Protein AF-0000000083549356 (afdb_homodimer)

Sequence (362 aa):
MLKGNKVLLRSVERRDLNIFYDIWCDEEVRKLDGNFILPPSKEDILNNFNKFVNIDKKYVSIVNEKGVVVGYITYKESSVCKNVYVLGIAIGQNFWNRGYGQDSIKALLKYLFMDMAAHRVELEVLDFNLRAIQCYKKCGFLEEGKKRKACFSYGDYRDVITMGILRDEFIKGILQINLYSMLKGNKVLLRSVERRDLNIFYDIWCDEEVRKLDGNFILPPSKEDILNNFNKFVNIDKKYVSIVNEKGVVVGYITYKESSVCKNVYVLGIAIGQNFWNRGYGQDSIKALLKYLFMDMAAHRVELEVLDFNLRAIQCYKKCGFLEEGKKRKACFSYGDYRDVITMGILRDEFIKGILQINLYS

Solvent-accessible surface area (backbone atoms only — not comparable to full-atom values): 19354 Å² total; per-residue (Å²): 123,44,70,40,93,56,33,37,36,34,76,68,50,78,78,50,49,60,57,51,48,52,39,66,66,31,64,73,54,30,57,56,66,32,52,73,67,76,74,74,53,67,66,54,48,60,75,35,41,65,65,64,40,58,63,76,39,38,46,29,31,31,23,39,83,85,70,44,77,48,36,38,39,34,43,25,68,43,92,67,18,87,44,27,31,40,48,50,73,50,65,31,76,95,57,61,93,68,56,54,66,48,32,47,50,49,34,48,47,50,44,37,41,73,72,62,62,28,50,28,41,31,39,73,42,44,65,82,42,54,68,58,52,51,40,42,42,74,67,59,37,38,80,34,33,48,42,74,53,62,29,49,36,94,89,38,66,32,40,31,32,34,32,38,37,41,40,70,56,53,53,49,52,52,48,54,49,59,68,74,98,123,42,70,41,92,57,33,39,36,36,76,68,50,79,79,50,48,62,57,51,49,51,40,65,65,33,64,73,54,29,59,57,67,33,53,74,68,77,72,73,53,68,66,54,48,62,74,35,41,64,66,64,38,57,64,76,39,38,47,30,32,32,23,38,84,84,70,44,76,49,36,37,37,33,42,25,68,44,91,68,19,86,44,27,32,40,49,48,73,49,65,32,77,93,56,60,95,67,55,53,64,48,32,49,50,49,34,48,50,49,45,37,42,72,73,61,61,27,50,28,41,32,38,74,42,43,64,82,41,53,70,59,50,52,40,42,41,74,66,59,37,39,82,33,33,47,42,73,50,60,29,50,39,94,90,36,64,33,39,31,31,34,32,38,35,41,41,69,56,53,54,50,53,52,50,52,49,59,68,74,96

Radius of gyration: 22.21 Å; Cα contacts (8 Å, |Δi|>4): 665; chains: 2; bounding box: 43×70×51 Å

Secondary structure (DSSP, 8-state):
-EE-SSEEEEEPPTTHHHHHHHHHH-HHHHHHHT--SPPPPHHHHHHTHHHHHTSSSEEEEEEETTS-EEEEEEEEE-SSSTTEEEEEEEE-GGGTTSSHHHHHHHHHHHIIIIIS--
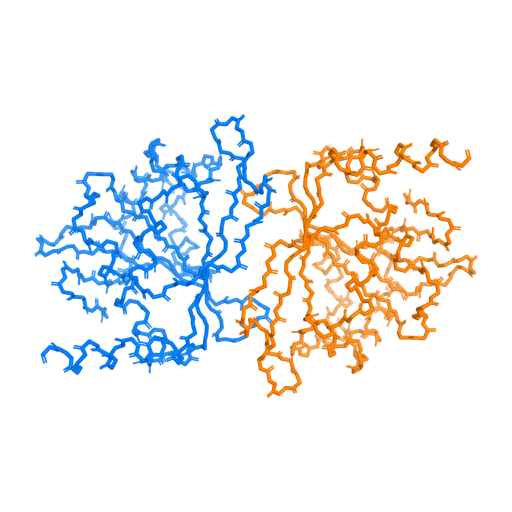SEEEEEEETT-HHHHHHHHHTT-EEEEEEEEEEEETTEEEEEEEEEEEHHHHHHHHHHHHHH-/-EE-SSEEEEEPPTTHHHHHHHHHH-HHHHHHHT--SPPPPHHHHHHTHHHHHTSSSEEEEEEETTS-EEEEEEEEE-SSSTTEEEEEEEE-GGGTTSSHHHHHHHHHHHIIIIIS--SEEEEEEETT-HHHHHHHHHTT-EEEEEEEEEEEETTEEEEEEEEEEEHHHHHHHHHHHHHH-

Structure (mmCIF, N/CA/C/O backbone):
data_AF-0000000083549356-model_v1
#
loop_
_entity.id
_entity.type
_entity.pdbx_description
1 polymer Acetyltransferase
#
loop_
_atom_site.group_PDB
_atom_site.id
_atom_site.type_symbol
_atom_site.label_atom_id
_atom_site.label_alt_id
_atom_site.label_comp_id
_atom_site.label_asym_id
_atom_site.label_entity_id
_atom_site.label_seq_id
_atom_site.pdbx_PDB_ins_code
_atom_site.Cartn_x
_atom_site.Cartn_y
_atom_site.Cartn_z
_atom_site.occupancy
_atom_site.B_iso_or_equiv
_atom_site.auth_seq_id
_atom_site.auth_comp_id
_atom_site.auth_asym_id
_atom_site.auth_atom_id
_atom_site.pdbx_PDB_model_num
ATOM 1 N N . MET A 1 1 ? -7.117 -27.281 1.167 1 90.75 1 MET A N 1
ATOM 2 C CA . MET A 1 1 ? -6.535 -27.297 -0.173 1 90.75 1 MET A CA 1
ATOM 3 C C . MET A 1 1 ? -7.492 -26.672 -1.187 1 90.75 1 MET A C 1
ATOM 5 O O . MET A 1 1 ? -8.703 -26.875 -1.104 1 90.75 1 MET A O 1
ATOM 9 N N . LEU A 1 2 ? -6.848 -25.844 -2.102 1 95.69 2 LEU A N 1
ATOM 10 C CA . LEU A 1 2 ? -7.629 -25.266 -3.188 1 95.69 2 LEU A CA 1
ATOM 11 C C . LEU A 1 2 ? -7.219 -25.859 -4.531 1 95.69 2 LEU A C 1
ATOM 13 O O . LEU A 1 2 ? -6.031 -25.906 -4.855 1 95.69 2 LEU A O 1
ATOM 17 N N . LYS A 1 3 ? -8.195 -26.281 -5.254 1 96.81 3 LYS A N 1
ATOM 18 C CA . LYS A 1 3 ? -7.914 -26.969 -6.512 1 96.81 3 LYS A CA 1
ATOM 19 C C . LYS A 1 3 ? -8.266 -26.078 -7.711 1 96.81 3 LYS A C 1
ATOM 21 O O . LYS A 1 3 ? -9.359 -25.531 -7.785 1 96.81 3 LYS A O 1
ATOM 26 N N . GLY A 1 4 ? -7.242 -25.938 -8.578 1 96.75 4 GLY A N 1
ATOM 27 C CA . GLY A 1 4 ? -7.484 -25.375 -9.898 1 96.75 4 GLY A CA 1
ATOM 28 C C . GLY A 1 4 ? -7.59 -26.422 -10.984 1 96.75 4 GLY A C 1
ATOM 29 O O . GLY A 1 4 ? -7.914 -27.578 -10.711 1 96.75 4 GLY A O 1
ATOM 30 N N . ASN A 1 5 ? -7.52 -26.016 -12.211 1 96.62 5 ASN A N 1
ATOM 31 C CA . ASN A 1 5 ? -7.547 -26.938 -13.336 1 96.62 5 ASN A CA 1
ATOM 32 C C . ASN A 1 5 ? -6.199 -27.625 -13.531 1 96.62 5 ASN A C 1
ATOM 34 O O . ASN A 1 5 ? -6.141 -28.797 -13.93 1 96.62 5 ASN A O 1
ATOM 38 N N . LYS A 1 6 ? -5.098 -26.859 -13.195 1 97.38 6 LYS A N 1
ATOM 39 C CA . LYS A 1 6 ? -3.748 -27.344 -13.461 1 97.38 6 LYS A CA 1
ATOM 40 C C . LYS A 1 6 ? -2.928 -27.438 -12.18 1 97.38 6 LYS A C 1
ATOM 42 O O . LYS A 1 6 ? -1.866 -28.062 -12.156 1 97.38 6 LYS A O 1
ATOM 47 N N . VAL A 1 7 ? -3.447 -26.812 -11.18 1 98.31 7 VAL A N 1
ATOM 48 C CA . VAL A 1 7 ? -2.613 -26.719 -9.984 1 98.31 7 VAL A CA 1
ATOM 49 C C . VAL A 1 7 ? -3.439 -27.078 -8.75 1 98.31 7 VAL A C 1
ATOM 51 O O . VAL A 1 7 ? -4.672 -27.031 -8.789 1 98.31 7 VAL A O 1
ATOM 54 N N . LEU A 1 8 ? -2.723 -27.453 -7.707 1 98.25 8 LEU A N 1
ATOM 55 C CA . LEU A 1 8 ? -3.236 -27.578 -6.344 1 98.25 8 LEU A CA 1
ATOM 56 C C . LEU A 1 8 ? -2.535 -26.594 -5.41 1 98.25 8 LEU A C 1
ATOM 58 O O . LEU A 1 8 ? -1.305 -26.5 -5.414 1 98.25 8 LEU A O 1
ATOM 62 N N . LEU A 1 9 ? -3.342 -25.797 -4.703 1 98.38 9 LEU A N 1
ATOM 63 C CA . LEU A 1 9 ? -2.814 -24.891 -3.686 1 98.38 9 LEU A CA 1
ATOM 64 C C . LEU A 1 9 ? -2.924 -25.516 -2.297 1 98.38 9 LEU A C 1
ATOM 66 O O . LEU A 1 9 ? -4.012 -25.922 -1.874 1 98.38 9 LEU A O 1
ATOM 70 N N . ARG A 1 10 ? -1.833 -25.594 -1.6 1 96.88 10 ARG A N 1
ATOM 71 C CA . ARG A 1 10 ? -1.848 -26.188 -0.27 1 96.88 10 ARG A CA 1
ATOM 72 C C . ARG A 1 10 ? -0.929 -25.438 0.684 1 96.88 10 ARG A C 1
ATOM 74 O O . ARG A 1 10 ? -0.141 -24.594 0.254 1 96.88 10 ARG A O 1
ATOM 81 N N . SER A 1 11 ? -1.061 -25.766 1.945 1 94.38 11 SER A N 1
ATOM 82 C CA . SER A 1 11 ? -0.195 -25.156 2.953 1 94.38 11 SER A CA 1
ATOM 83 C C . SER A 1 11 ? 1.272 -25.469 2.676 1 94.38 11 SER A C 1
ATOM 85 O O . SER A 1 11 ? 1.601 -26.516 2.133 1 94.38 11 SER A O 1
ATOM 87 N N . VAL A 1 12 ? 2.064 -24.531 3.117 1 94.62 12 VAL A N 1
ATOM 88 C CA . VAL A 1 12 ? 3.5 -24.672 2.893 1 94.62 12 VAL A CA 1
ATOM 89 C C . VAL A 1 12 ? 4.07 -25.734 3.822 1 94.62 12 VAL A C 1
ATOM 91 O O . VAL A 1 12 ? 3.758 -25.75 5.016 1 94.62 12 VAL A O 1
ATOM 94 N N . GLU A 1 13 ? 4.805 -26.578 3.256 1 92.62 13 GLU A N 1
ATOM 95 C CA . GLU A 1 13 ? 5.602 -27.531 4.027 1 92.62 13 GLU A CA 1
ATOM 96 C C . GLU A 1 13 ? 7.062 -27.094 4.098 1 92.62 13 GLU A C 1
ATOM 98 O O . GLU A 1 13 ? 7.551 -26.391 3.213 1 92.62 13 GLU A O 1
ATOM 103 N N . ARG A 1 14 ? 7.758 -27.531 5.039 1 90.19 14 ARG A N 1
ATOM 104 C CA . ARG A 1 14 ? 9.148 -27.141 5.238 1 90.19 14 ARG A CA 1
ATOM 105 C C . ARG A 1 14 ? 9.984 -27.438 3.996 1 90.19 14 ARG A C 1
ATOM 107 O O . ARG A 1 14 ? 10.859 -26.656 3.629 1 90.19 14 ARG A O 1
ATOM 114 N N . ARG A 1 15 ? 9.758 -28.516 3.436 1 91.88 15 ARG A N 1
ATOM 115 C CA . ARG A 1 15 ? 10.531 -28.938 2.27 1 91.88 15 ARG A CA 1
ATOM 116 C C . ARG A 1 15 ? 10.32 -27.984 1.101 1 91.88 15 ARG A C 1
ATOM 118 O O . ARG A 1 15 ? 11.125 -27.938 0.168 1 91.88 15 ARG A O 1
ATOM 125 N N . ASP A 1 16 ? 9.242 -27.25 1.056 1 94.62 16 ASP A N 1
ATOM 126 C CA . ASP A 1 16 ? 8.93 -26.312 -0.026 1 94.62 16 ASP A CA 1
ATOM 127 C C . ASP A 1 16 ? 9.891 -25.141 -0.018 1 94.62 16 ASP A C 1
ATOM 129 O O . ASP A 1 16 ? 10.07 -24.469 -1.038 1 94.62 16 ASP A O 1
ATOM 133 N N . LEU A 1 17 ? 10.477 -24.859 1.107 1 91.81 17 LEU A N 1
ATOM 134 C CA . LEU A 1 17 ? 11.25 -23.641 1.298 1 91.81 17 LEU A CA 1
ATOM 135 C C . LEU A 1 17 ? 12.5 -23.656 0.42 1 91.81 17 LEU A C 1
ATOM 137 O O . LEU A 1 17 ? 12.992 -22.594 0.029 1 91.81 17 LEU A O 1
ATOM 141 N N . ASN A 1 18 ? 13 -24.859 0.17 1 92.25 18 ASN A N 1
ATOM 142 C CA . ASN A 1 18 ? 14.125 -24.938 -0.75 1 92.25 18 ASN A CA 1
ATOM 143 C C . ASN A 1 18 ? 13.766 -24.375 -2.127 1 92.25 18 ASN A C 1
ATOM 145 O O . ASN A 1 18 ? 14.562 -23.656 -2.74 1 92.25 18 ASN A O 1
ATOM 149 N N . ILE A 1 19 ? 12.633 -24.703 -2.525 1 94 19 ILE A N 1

※ ※ ※

Description of the task =
For this exercise, please output exactly the lines above starting at the line with "ATOM 63 C CA" and ending at the line with "ATOM 127 C C", ends included.

Problem solution =
ATOM 63 C CA . LEU A 1 9 ? -2.814 -24.891 -3.686 1 98.38 9 LEU A CA 1
ATOM 64 C C . LEU A 1 9 ? -2.924 -25.516 -2.297 1 98.38 9 LEU A C 1
ATOM 66 O O . LEU A 1 9 ? -4.012 -25.922 -1.874 1 98.38 9 LEU A O 1
ATOM 70 N N . ARG A 1 10 ? -1.833 -25.594 -1.6 1 96.88 10 ARG A N 1
ATOM 71 C CA . ARG A 1 10 ? -1.848 -26.188 -0.27 1 96.88 10 ARG A CA 1
ATOM 72 C C . ARG A 1 10 ? -0.929 -25.438 0.684 1 96.88 10 ARG A C 1
ATOM 74 O O . ARG A 1 10 ? -0.141 -24.594 0.254 1 96.88 10 ARG A O 1
ATOM 81 N N . SER A 1 11 ? -1.061 -25.766 1.945 1 94.38 11 SER A N 1
ATOM 82 C CA . SER A 1 11 ? -0.195 -25.156 2.953 1 94.38 11 SER A CA 1
ATOM 83 C C . SER A 1 11 ? 1.272 -25.469 2.676 1 94.38 11 SER A C 1
ATOM 85 O O . SER A 1 11 ? 1.601 -26.516 2.133 1 94.38 11 SER A O 1
ATOM 87 N N . VAL A 1 12 ? 2.064 -24.531 3.117 1 94.62 12 VAL A N 1
ATOM 88 C CA . VAL A 1 12 ? 3.5 -24.672 2.893 1 94.62 12 VAL A CA 1
ATOM 89 C C . VAL A 1 12 ? 4.07 -25.734 3.822 1 94.62 12 VAL A C 1
ATOM 91 O O . VAL A 1 12 ? 3.758 -25.75 5.016 1 94.62 12 VAL A O 1
ATOM 94 N N . GLU A 1 13 ? 4.805 -26.578 3.256 1 92.62 13 GLU A N 1
ATOM 95 C CA . GLU A 1 13 ? 5.602 -27.531 4.027 1 92.62 13 GLU A CA 1
ATOM 96 C C . GLU A 1 13 ? 7.062 -27.094 4.098 1 92.62 13 GLU A C 1
ATOM 98 O O . GLU A 1 13 ? 7.551 -26.391 3.213 1 92.62 13 GLU A O 1
ATOM 103 N N . ARG A 1 14 ? 7.758 -27.531 5.039 1 90.19 14 ARG A N 1
ATOM 104 C CA . ARG A 1 14 ? 9.148 -27.141 5.238 1 90.19 14 ARG A CA 1
ATOM 105 C C . ARG A 1 14 ? 9.984 -27.438 3.996 1 90.19 14 ARG A C 1
ATOM 107 O O . ARG A 1 14 ? 10.859 -26.656 3.629 1 90.19 14 ARG A O 1
ATOM 114 N N . ARG A 1 15 ? 9.758 -28.516 3.436 1 91.88 15 ARG A N 1
ATOM 115 C CA . ARG A 1 15 ? 10.531 -28.938 2.27 1 91.88 15 ARG A CA 1
ATOM 116 C C . ARG A 1 15 ? 10.32 -27.984 1.101 1 91.88 15 ARG A C 1
ATOM 118 O O . ARG A 1 15 ? 11.125 -27.938 0.168 1 91.88 15 ARG A O 1
ATOM 125 N N . ASP A 1 16 ? 9.242 -27.25 1.056 1 94.62 16 ASP A N 1
ATOM 126 C CA . ASP A 1 16 ? 8.93 -26.312 -0.026 1 94.62 16 ASP A CA 1
ATOM 127 C C . ASP A 1 16 ? 9.891 -25.141 -0.018 1 94.62 16 ASP A C 1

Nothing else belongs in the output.